Repeat exactly the lines below that lie between the line with "ATOM 39 C C" and the line with "ATOM 61 O O", counting both of those lines as part of the answer.

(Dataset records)
☆ ☆ ☆
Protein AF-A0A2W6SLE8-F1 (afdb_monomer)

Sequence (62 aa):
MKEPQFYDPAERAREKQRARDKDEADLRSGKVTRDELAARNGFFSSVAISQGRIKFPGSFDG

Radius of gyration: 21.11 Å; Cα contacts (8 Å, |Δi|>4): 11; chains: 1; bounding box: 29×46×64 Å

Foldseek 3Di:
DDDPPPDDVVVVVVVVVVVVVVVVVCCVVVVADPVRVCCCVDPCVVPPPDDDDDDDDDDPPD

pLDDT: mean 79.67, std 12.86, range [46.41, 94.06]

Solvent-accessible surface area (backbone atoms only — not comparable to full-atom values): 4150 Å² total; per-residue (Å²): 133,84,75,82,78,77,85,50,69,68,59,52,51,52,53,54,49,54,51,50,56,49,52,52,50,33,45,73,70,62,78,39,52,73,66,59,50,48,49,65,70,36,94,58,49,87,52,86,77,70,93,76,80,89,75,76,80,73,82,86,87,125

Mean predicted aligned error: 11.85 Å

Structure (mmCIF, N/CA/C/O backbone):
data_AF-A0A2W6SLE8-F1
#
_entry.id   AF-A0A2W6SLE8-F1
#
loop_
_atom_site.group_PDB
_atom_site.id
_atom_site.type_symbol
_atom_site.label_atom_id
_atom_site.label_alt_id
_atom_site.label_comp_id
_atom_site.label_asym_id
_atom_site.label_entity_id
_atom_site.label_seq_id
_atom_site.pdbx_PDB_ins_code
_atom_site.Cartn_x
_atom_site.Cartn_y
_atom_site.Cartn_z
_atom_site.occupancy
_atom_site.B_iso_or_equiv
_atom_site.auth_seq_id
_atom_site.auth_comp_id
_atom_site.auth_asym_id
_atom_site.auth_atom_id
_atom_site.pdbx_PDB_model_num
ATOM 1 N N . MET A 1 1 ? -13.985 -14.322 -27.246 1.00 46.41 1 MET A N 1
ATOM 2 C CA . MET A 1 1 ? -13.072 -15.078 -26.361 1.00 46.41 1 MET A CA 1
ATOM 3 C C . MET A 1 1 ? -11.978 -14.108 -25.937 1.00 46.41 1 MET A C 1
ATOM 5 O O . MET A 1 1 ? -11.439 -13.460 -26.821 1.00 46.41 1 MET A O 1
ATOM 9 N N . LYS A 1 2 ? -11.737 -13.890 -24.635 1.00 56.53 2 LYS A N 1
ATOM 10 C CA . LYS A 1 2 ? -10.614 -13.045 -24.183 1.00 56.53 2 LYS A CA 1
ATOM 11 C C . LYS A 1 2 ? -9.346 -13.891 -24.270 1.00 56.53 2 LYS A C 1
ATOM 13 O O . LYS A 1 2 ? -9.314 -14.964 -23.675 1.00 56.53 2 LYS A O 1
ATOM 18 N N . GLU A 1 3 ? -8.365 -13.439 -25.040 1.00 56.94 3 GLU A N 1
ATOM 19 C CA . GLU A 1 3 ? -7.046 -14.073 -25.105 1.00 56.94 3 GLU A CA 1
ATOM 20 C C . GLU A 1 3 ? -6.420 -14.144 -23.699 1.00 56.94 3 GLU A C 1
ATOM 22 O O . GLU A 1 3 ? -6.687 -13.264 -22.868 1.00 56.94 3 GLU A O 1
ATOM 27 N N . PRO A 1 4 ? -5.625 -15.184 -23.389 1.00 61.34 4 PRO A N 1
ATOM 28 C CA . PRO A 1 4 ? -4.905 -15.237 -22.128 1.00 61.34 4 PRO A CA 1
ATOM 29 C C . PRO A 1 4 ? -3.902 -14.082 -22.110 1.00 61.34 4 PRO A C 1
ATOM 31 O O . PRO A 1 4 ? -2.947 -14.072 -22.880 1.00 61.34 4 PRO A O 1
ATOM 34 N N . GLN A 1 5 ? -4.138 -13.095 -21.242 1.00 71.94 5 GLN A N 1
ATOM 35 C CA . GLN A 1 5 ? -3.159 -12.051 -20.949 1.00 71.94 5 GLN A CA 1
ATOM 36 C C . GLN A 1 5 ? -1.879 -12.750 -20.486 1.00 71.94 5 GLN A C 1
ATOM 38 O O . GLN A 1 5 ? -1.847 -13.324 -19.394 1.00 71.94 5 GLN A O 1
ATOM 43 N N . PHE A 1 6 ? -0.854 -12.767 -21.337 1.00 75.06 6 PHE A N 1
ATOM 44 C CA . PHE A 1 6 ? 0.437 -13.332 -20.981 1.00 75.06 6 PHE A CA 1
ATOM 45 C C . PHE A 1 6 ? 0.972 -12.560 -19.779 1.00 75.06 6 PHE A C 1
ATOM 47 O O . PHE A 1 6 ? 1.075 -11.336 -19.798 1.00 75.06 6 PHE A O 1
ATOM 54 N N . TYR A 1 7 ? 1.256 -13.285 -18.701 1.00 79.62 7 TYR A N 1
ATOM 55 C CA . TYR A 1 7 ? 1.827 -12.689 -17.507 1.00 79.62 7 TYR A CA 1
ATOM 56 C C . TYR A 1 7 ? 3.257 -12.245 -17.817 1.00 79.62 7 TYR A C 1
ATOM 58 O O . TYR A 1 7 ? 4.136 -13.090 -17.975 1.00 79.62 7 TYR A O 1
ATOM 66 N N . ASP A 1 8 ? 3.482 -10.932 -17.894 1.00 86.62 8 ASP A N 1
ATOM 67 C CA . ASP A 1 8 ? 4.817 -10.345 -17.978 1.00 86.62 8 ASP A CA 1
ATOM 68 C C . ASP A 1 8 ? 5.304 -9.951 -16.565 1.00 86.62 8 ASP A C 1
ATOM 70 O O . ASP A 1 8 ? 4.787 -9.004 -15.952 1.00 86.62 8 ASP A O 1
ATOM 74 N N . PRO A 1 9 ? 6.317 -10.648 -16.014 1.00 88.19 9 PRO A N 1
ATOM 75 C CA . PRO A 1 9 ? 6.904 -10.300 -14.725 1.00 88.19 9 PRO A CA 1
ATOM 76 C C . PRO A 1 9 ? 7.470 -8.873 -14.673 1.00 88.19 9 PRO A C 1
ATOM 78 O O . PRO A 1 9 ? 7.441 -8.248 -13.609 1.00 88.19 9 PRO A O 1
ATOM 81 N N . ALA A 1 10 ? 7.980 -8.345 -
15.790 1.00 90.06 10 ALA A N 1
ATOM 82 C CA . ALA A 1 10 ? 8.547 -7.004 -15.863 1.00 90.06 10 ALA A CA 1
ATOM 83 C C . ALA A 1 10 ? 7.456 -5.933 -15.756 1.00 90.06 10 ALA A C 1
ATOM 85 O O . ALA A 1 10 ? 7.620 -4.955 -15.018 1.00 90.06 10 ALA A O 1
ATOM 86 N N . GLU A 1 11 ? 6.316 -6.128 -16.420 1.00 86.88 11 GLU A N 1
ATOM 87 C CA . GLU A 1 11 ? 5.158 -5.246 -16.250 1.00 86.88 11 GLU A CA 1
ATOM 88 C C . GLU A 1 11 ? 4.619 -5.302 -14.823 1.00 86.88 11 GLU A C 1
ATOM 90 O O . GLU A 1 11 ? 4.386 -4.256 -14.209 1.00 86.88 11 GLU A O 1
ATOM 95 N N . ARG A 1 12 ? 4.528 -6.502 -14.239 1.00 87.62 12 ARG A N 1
☆ ☆ ☆
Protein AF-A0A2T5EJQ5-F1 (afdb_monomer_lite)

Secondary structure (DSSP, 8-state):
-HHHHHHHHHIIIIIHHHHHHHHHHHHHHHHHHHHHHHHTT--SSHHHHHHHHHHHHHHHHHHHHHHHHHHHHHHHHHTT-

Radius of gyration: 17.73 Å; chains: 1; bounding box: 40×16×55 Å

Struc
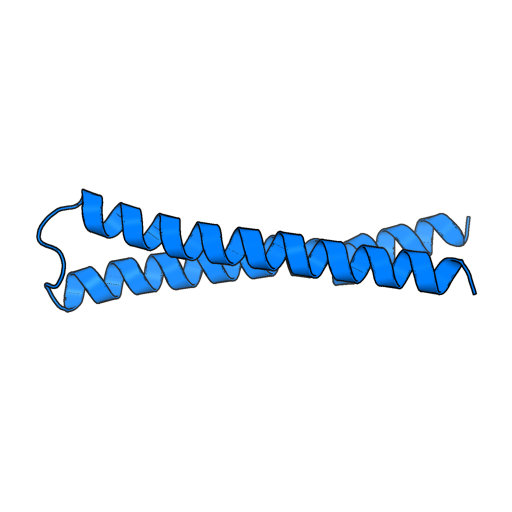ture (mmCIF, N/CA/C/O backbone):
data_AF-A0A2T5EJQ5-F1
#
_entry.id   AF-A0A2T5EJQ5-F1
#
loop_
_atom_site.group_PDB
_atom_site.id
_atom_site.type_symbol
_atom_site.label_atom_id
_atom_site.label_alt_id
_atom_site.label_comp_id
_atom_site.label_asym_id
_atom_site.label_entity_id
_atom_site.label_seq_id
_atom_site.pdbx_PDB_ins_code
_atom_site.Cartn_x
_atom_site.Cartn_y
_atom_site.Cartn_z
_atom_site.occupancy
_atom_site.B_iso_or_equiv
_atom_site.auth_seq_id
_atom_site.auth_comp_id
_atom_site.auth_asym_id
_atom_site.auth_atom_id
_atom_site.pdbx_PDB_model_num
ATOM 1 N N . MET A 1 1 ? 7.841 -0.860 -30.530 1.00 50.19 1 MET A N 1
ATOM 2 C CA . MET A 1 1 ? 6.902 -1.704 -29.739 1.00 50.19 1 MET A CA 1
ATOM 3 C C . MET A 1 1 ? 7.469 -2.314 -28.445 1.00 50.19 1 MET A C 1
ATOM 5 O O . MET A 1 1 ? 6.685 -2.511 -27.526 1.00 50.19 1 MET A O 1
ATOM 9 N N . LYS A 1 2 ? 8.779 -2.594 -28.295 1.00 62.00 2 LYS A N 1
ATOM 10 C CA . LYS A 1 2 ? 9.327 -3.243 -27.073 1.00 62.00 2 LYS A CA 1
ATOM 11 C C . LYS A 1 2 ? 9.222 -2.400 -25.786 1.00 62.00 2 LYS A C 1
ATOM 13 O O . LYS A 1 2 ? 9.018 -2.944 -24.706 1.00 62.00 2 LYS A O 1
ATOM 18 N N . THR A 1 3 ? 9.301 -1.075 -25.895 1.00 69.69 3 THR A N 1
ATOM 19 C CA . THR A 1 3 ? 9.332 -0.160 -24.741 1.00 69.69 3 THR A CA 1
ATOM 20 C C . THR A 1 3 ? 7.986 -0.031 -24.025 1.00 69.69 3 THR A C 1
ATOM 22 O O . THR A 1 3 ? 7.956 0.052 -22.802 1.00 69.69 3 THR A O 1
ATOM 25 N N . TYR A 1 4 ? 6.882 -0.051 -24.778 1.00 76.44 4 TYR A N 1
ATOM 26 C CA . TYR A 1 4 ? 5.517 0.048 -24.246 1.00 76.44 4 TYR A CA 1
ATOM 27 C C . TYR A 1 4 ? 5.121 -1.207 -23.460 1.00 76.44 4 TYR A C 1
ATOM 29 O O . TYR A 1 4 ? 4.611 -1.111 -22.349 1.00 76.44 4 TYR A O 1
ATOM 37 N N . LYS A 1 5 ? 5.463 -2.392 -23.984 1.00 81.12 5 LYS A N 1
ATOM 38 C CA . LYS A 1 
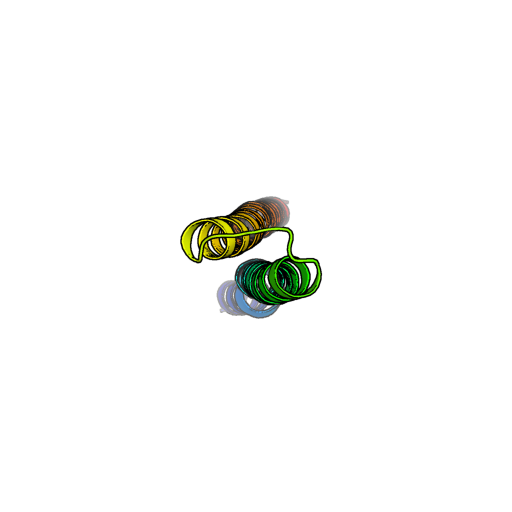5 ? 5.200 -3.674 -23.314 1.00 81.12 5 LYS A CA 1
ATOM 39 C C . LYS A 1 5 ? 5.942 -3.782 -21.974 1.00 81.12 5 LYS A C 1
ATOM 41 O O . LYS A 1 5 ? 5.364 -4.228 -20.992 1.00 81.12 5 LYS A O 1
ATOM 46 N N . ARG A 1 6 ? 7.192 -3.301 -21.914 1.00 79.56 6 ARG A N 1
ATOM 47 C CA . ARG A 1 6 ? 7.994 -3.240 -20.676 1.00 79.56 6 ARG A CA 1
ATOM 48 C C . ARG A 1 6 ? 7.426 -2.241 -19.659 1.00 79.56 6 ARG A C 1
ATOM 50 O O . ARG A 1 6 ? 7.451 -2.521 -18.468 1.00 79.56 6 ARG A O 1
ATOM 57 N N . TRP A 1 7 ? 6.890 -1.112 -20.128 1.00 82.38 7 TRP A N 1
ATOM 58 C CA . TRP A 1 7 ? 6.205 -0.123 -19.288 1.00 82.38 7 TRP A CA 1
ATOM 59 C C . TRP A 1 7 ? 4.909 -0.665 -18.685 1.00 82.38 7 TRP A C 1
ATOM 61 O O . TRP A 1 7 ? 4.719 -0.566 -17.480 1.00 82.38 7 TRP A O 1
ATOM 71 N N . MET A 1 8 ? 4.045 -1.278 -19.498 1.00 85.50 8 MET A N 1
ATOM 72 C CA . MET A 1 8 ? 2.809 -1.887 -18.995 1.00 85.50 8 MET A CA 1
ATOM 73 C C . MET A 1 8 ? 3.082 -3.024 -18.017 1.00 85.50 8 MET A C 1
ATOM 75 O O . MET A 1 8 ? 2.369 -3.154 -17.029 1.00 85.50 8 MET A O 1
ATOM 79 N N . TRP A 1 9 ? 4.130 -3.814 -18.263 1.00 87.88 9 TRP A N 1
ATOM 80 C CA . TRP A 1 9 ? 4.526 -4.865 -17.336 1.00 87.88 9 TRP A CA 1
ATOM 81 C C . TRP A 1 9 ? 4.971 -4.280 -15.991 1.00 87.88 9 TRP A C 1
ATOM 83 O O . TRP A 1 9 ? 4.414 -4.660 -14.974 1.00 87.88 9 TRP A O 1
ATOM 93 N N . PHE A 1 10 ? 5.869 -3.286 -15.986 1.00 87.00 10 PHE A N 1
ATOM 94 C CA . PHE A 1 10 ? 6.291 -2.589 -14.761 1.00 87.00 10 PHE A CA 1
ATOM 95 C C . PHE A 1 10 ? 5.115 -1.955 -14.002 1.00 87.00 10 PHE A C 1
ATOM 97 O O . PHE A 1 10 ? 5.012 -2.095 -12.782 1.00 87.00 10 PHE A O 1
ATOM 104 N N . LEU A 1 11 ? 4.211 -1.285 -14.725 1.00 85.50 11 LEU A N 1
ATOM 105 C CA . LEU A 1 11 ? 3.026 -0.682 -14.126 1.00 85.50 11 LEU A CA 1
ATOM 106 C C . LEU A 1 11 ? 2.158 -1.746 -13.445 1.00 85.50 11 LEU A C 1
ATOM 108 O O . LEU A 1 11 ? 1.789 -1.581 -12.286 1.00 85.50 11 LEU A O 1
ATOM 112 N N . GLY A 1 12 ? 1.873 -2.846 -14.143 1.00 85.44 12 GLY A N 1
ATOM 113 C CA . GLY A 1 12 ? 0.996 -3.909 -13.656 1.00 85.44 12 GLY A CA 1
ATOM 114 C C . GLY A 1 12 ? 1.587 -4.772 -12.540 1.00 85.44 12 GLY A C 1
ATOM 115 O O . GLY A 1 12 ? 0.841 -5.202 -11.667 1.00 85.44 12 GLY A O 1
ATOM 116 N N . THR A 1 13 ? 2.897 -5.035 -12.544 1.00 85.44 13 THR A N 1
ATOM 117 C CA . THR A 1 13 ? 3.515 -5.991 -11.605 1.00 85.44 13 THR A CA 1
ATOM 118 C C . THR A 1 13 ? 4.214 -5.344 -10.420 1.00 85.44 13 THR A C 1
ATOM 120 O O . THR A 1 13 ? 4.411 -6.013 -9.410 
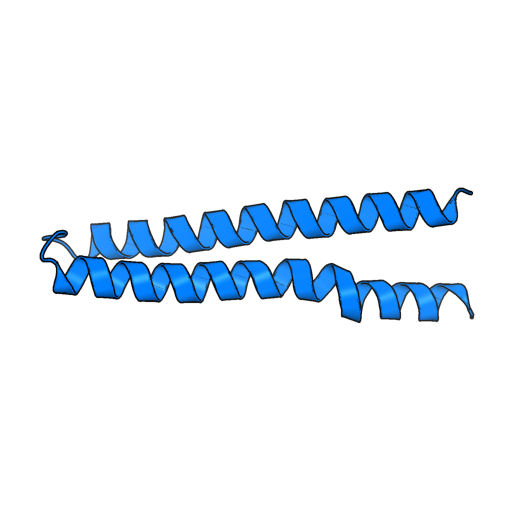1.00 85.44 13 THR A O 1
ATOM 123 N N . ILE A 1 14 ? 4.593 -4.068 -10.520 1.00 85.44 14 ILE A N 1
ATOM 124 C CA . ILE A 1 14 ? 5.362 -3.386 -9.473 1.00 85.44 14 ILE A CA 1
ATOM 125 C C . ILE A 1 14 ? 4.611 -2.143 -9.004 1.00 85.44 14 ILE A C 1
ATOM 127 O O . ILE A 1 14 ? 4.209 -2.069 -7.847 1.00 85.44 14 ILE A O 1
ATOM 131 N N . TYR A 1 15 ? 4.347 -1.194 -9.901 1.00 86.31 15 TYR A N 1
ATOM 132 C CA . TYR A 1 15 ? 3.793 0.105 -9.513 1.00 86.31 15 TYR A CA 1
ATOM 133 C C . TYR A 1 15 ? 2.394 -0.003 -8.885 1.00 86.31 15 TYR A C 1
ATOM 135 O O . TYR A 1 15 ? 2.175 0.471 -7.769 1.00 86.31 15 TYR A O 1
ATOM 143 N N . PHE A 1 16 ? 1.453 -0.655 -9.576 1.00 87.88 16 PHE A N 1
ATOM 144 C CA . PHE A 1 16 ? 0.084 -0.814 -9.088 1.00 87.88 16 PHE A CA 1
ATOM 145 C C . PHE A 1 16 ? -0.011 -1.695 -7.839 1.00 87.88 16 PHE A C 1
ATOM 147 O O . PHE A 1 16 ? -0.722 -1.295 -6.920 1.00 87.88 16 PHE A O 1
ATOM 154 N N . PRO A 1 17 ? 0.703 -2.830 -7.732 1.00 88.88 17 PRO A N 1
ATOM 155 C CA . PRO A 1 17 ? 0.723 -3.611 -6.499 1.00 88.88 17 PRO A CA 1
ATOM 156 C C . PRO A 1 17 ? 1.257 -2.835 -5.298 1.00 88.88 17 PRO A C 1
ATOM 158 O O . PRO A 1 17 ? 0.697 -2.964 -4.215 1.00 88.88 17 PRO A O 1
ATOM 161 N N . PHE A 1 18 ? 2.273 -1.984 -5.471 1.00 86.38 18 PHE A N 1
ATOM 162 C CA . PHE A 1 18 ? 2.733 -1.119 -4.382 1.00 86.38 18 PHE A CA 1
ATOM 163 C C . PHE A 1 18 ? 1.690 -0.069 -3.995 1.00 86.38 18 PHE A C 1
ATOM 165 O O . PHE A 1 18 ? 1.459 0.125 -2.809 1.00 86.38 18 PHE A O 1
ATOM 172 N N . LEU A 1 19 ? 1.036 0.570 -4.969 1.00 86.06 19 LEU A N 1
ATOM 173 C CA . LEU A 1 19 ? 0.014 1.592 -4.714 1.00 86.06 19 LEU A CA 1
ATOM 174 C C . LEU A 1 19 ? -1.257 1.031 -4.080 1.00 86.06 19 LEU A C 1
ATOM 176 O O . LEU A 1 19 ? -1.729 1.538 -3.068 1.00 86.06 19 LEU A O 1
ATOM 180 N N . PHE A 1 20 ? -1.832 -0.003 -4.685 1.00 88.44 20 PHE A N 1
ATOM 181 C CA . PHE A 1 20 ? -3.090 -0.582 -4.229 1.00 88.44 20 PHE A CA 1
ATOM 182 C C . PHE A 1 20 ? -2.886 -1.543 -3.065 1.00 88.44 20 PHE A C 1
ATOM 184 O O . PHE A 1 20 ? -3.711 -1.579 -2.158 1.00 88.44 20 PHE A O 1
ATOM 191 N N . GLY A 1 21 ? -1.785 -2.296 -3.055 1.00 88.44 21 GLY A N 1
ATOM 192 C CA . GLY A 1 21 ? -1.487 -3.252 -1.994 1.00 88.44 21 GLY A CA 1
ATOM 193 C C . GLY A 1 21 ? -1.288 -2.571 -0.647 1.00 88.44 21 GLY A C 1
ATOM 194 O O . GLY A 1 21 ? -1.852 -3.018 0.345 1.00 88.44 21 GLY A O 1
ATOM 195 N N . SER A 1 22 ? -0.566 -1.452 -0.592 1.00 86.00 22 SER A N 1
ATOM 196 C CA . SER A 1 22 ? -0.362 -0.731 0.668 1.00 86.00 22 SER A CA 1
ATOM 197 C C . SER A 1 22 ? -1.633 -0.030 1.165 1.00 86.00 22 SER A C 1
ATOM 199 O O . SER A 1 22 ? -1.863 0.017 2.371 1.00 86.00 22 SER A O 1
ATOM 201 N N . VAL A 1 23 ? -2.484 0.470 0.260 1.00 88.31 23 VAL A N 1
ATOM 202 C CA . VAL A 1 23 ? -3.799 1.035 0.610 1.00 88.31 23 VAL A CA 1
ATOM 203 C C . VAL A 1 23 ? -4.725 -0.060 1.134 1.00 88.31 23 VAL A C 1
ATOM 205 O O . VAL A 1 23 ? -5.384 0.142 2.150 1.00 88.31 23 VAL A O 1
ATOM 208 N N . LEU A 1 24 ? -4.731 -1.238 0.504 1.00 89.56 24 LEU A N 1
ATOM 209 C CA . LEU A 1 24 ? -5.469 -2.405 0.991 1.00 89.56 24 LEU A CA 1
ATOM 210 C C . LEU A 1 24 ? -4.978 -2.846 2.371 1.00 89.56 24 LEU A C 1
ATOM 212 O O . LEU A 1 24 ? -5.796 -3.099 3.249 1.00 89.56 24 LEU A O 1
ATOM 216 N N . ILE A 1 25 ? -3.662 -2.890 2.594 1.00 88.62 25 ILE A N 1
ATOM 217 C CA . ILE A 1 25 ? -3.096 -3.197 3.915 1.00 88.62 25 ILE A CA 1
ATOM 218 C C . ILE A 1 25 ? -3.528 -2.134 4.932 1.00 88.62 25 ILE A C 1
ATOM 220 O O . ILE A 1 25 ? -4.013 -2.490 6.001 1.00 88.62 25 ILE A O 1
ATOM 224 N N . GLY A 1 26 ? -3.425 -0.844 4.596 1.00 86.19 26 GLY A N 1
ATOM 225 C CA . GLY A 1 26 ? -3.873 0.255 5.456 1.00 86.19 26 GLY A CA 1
☆ ☆ ☆
Response ->
ATOM 39 C C . LYS A 1 5 ? 5.942 -3.782 -21.974 1.00 81.12 5 LYS A C 1
ATOM 41 O O . LYS A 1 5 ? 5.364 -4.228 -20.992 1.00 81.12 5 LYS A O 1
ATOM 46 N N . ARG A 1 6 ? 7.192 -3.301 -21.914 1.00 79.56 6 ARG A N 1
ATOM 47 C CA . ARG A 1 6 ? 7.994 -3.240 -20.676 1.00 79.56 6 ARG A CA 1
ATOM 48 C C . ARG A 1 6 ? 7.426 -2.241 -19.659 1.00 79.56 6 ARG A C 1
ATOM 50 O O . ARG A 1 6 ? 7.451 -2.521 -18.468 1.00 79.56 6 ARG A O 1
ATOM 57 N N . TRP A 1 7 ? 6.890 -1.112 -20.128 1.00 82.38 7 TRP A N 1
ATOM 58 C CA . TRP A 1 7 ? 6.205 -0.123 -19.288 1.00 82.38 7 TRP A CA 1
ATOM 59 C C . TRP A 1 7 ? 4.909 -0.665 -18.685 1.00 82.38 7 TRP A C 1
ATOM 61 O O . TRP A 1 7 ? 4.719 -0.566 -17.480 1.00 82.38 7 TRP A O 1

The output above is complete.